LISTED RECORDS
******
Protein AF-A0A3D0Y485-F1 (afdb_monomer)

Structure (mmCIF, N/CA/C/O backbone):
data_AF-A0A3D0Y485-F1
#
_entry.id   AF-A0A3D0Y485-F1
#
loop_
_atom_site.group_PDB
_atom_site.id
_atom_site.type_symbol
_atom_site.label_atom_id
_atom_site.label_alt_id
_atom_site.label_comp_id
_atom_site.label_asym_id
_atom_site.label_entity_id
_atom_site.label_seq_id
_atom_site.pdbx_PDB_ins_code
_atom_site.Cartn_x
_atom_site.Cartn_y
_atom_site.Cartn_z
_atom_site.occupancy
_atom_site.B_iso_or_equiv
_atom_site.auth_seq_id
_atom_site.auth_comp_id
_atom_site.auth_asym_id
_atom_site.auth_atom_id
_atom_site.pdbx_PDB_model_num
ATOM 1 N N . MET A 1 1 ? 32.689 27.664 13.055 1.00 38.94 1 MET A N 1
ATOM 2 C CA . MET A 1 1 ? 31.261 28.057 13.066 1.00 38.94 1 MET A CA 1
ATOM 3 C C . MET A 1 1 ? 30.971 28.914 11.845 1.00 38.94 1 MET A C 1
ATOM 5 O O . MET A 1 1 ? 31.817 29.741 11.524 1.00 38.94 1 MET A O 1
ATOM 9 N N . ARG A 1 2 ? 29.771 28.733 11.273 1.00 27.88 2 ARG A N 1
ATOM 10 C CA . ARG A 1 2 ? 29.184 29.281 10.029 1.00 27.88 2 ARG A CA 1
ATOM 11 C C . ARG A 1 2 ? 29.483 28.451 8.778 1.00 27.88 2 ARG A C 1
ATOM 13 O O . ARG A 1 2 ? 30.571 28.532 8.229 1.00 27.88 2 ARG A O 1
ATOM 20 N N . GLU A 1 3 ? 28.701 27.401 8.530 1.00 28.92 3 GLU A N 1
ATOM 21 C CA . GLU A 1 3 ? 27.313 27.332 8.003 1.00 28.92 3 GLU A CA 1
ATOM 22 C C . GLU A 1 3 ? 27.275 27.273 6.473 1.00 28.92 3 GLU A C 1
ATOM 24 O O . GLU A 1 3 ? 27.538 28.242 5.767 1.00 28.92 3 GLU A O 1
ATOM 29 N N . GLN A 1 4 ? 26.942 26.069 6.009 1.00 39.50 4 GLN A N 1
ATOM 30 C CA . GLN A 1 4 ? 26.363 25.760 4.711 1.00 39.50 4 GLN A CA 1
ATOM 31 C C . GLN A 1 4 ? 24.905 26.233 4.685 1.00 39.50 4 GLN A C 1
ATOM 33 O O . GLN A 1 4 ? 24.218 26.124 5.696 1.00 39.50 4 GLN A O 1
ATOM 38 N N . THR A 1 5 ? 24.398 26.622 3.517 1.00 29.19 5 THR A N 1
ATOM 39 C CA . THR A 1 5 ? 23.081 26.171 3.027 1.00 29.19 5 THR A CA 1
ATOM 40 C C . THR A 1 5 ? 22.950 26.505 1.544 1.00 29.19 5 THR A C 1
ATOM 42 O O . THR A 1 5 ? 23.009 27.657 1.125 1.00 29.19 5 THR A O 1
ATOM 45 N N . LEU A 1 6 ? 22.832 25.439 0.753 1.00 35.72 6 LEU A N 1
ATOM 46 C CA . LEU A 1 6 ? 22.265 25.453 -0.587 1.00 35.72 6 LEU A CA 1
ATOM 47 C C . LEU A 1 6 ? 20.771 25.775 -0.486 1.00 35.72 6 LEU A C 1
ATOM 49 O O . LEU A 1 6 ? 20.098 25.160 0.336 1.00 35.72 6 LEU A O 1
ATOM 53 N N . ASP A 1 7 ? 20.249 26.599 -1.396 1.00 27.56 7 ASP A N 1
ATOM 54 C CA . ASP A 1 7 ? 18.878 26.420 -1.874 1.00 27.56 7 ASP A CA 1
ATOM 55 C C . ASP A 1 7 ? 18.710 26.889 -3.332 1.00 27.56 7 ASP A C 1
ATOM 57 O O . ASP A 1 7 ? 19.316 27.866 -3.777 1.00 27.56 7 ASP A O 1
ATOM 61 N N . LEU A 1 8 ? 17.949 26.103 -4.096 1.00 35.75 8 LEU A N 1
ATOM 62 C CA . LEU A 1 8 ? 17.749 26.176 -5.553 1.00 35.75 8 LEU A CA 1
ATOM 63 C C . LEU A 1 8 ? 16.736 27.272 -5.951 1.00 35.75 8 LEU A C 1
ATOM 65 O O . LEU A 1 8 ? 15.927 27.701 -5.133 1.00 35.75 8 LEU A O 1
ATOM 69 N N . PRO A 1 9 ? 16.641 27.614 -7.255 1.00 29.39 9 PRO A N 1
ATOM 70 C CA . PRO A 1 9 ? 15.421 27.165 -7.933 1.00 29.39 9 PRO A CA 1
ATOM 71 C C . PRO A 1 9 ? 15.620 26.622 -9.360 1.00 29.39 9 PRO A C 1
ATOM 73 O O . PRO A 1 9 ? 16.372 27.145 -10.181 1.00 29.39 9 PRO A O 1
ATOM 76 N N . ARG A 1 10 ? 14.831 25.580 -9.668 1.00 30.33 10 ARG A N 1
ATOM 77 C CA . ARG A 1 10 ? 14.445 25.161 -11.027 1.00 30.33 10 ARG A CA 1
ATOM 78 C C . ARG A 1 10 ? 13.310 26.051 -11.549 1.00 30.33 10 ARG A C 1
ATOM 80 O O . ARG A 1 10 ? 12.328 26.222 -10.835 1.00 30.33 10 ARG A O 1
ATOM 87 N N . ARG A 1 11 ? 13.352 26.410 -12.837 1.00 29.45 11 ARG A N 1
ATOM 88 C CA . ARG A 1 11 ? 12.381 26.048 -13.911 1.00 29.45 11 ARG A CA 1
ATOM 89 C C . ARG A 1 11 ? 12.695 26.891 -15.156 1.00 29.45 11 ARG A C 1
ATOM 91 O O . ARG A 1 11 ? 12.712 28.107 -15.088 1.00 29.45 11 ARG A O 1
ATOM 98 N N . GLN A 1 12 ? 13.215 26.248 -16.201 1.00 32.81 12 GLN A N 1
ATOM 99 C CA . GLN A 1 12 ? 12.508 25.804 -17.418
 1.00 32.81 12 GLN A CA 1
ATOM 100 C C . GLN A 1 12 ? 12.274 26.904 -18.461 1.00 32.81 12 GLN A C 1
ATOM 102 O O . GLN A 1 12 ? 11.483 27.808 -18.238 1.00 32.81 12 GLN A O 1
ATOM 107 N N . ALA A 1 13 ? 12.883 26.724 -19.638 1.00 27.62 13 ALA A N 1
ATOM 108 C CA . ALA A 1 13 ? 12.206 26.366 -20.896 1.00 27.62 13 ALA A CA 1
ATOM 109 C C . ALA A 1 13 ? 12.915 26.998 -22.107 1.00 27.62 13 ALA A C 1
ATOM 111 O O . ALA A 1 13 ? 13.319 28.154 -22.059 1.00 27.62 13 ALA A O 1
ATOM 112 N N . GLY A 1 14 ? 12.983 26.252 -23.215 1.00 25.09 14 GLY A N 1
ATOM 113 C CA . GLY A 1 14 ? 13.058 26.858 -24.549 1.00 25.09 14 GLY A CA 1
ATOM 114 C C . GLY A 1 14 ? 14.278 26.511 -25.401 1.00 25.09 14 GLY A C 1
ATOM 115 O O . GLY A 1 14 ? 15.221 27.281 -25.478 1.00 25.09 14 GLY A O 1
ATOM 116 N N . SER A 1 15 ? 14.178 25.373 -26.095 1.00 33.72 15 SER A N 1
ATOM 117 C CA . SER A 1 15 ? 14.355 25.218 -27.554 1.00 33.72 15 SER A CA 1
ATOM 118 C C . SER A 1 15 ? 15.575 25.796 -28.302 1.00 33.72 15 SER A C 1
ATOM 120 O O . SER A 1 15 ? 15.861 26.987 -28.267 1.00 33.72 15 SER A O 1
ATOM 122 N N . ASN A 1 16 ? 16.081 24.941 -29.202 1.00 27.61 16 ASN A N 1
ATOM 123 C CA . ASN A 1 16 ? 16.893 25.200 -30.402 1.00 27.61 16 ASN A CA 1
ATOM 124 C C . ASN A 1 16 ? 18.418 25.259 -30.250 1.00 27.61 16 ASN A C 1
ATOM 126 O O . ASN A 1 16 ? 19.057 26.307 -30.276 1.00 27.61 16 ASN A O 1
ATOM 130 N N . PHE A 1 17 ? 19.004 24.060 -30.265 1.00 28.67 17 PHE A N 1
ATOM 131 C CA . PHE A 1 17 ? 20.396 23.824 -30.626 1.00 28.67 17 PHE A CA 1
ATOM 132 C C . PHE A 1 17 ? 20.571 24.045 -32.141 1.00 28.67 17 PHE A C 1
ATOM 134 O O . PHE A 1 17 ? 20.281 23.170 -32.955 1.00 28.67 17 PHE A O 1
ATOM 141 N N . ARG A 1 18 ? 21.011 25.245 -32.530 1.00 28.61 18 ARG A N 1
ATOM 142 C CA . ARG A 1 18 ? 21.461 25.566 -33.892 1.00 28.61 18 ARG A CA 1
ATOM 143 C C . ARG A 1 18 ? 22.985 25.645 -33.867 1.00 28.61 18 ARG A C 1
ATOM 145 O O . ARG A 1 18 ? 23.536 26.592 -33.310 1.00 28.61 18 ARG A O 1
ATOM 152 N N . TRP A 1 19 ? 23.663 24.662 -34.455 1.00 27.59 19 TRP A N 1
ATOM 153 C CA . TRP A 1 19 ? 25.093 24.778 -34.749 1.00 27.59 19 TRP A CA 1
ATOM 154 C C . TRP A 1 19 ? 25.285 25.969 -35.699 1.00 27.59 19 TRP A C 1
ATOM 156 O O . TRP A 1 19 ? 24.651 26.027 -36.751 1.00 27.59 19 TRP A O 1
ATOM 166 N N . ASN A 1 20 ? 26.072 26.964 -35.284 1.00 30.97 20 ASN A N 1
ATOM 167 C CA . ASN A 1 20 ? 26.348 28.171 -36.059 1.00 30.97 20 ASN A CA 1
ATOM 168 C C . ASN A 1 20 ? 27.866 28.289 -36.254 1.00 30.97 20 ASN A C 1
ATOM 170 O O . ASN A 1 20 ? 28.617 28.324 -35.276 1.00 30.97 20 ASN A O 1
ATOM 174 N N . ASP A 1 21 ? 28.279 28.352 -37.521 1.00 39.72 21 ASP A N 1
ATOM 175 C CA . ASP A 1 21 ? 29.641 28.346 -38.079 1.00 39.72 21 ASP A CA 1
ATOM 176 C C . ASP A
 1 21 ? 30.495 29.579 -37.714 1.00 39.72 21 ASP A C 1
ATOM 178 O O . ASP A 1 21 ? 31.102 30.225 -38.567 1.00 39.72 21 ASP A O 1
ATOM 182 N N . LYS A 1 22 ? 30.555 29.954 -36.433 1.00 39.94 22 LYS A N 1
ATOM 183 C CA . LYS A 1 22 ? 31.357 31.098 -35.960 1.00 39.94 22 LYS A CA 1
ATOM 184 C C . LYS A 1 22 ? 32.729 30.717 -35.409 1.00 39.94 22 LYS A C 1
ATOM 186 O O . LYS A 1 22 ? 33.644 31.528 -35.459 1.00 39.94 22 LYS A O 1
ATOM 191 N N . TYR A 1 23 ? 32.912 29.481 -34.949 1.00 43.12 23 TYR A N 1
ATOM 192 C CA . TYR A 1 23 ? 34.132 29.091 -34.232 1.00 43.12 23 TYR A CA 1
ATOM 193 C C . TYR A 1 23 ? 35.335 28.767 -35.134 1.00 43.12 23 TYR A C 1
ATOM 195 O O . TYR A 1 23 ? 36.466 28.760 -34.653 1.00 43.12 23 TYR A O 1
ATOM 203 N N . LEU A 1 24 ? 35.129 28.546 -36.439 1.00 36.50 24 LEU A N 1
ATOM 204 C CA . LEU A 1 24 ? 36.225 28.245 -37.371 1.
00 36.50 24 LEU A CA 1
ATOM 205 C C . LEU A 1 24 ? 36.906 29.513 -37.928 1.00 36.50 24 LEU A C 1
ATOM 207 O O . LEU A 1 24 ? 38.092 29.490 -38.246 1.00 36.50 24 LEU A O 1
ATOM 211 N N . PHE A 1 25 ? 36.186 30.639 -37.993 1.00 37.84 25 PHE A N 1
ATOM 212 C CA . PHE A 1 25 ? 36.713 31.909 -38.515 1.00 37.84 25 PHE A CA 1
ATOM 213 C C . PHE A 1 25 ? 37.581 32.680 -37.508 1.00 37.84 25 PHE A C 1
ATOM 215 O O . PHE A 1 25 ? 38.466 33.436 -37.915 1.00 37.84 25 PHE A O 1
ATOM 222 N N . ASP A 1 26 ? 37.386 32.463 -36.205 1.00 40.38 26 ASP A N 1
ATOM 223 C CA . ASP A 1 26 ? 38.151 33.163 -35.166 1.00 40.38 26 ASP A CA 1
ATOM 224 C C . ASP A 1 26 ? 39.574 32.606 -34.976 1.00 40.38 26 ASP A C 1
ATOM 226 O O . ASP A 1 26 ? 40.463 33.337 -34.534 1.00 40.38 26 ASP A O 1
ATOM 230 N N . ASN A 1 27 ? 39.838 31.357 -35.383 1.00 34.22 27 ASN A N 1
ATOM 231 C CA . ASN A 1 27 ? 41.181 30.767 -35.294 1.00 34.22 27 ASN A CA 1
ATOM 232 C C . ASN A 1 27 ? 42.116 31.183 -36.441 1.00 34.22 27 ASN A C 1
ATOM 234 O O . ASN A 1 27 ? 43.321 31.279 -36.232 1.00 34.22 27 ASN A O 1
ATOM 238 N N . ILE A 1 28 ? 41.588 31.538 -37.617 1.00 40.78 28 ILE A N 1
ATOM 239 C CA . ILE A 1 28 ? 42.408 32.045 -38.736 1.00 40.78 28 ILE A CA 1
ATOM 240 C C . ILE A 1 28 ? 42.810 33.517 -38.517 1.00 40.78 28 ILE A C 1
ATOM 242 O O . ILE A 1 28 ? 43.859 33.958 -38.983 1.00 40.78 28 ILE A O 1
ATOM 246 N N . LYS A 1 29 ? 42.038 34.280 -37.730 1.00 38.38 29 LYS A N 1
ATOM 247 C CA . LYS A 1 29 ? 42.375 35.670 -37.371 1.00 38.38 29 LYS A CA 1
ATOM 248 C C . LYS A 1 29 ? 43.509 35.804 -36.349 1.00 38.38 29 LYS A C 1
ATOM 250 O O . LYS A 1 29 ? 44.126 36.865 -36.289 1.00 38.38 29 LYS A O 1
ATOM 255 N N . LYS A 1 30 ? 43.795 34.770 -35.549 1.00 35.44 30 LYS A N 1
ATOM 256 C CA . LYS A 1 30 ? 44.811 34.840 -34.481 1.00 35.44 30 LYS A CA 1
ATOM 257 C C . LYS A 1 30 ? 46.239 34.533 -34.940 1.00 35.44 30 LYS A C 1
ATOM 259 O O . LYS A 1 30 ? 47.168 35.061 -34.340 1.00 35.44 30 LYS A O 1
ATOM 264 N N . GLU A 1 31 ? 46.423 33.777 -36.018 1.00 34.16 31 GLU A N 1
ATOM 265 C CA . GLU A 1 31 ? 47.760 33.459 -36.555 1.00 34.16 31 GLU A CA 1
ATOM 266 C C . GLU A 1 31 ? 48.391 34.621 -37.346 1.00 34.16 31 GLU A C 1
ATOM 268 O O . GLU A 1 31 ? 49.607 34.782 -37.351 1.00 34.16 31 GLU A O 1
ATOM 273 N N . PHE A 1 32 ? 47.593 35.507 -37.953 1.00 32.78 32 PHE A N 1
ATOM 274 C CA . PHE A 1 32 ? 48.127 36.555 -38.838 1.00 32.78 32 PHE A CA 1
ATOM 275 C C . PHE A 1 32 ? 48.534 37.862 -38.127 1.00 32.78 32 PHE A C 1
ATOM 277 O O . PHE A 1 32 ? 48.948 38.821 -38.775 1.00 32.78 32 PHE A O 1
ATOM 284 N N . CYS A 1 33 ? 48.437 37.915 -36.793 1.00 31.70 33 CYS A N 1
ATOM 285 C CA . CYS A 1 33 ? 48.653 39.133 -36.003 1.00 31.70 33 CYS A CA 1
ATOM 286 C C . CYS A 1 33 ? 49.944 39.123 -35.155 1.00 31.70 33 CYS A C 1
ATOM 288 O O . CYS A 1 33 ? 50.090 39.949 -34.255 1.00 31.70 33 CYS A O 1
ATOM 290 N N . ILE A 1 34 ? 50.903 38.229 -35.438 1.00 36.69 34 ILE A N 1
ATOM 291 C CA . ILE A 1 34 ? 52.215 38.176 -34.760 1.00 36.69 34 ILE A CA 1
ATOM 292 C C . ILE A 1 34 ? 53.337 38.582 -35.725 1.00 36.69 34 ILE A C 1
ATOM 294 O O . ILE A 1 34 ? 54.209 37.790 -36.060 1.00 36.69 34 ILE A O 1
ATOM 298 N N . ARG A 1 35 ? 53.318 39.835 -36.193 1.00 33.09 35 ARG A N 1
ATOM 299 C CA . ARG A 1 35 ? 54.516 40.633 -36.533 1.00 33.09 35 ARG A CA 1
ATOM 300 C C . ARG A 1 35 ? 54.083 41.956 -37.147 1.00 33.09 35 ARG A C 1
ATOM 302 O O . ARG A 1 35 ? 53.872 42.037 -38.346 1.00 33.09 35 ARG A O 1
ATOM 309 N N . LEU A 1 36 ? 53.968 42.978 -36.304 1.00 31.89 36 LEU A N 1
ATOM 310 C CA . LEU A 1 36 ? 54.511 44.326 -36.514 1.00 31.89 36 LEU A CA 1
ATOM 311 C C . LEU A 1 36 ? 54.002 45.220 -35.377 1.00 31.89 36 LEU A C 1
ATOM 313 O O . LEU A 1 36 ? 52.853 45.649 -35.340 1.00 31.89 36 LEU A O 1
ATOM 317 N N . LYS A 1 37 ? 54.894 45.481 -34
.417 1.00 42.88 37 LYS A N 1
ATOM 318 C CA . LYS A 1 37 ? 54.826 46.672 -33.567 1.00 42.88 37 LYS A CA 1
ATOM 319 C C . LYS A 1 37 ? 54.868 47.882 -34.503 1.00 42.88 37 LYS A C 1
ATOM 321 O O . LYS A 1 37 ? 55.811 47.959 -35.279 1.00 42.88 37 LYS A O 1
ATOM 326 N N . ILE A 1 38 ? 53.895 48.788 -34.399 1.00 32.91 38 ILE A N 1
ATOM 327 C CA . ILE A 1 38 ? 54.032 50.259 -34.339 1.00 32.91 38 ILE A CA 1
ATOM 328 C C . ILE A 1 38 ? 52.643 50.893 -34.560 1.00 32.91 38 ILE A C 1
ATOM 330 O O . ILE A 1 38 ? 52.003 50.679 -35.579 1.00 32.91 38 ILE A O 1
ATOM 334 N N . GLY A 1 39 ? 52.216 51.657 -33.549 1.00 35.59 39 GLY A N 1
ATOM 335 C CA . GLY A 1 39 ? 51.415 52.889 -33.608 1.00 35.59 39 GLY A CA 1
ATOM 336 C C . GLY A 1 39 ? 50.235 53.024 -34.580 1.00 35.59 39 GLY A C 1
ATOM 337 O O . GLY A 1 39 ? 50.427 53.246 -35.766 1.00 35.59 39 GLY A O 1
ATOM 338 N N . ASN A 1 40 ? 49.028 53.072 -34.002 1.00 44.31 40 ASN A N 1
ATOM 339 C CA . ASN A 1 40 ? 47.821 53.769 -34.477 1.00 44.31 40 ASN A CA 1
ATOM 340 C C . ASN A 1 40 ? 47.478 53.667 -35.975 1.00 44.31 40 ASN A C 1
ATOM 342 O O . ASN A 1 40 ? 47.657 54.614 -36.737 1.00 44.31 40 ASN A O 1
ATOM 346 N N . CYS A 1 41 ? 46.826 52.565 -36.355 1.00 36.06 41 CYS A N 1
******
WHAT IS NEEDED
In the records above, find the line with "ATOM 39 C CA"; write out exactly that line and each one after it, stopping after the line with "ATOM 47 C C".

ANSWER TO THIS TASK
ATOM 39 C CA . THR A 1 5 ? 23.081 26.171 3.027 1.00 29.19 5 THR A CA 1
ATOM 40 C C . THR A 1 5 ? 22.950 26.505 1.544 1.00 29.19 5 THR A C 1
ATOM 42 O O . THR A 1 5 ? 23.009 27.657 1.125 1.00 29.19 5 THR A O 1
ATOM 45 N N . LEU A 1 6 ? 22.832 25.439 0.753 1.00 35.72 6 LEU A N 1
ATOM 46 C CA . LEU A 1 6 ? 22.265 25.453 -0.587 1.00 35.72 6 LEU A CA 1
ATOM 47 C C . LEU A 1 6 ? 20.771 25.775 -0.486 1.00 35.72 6 LEU A C 1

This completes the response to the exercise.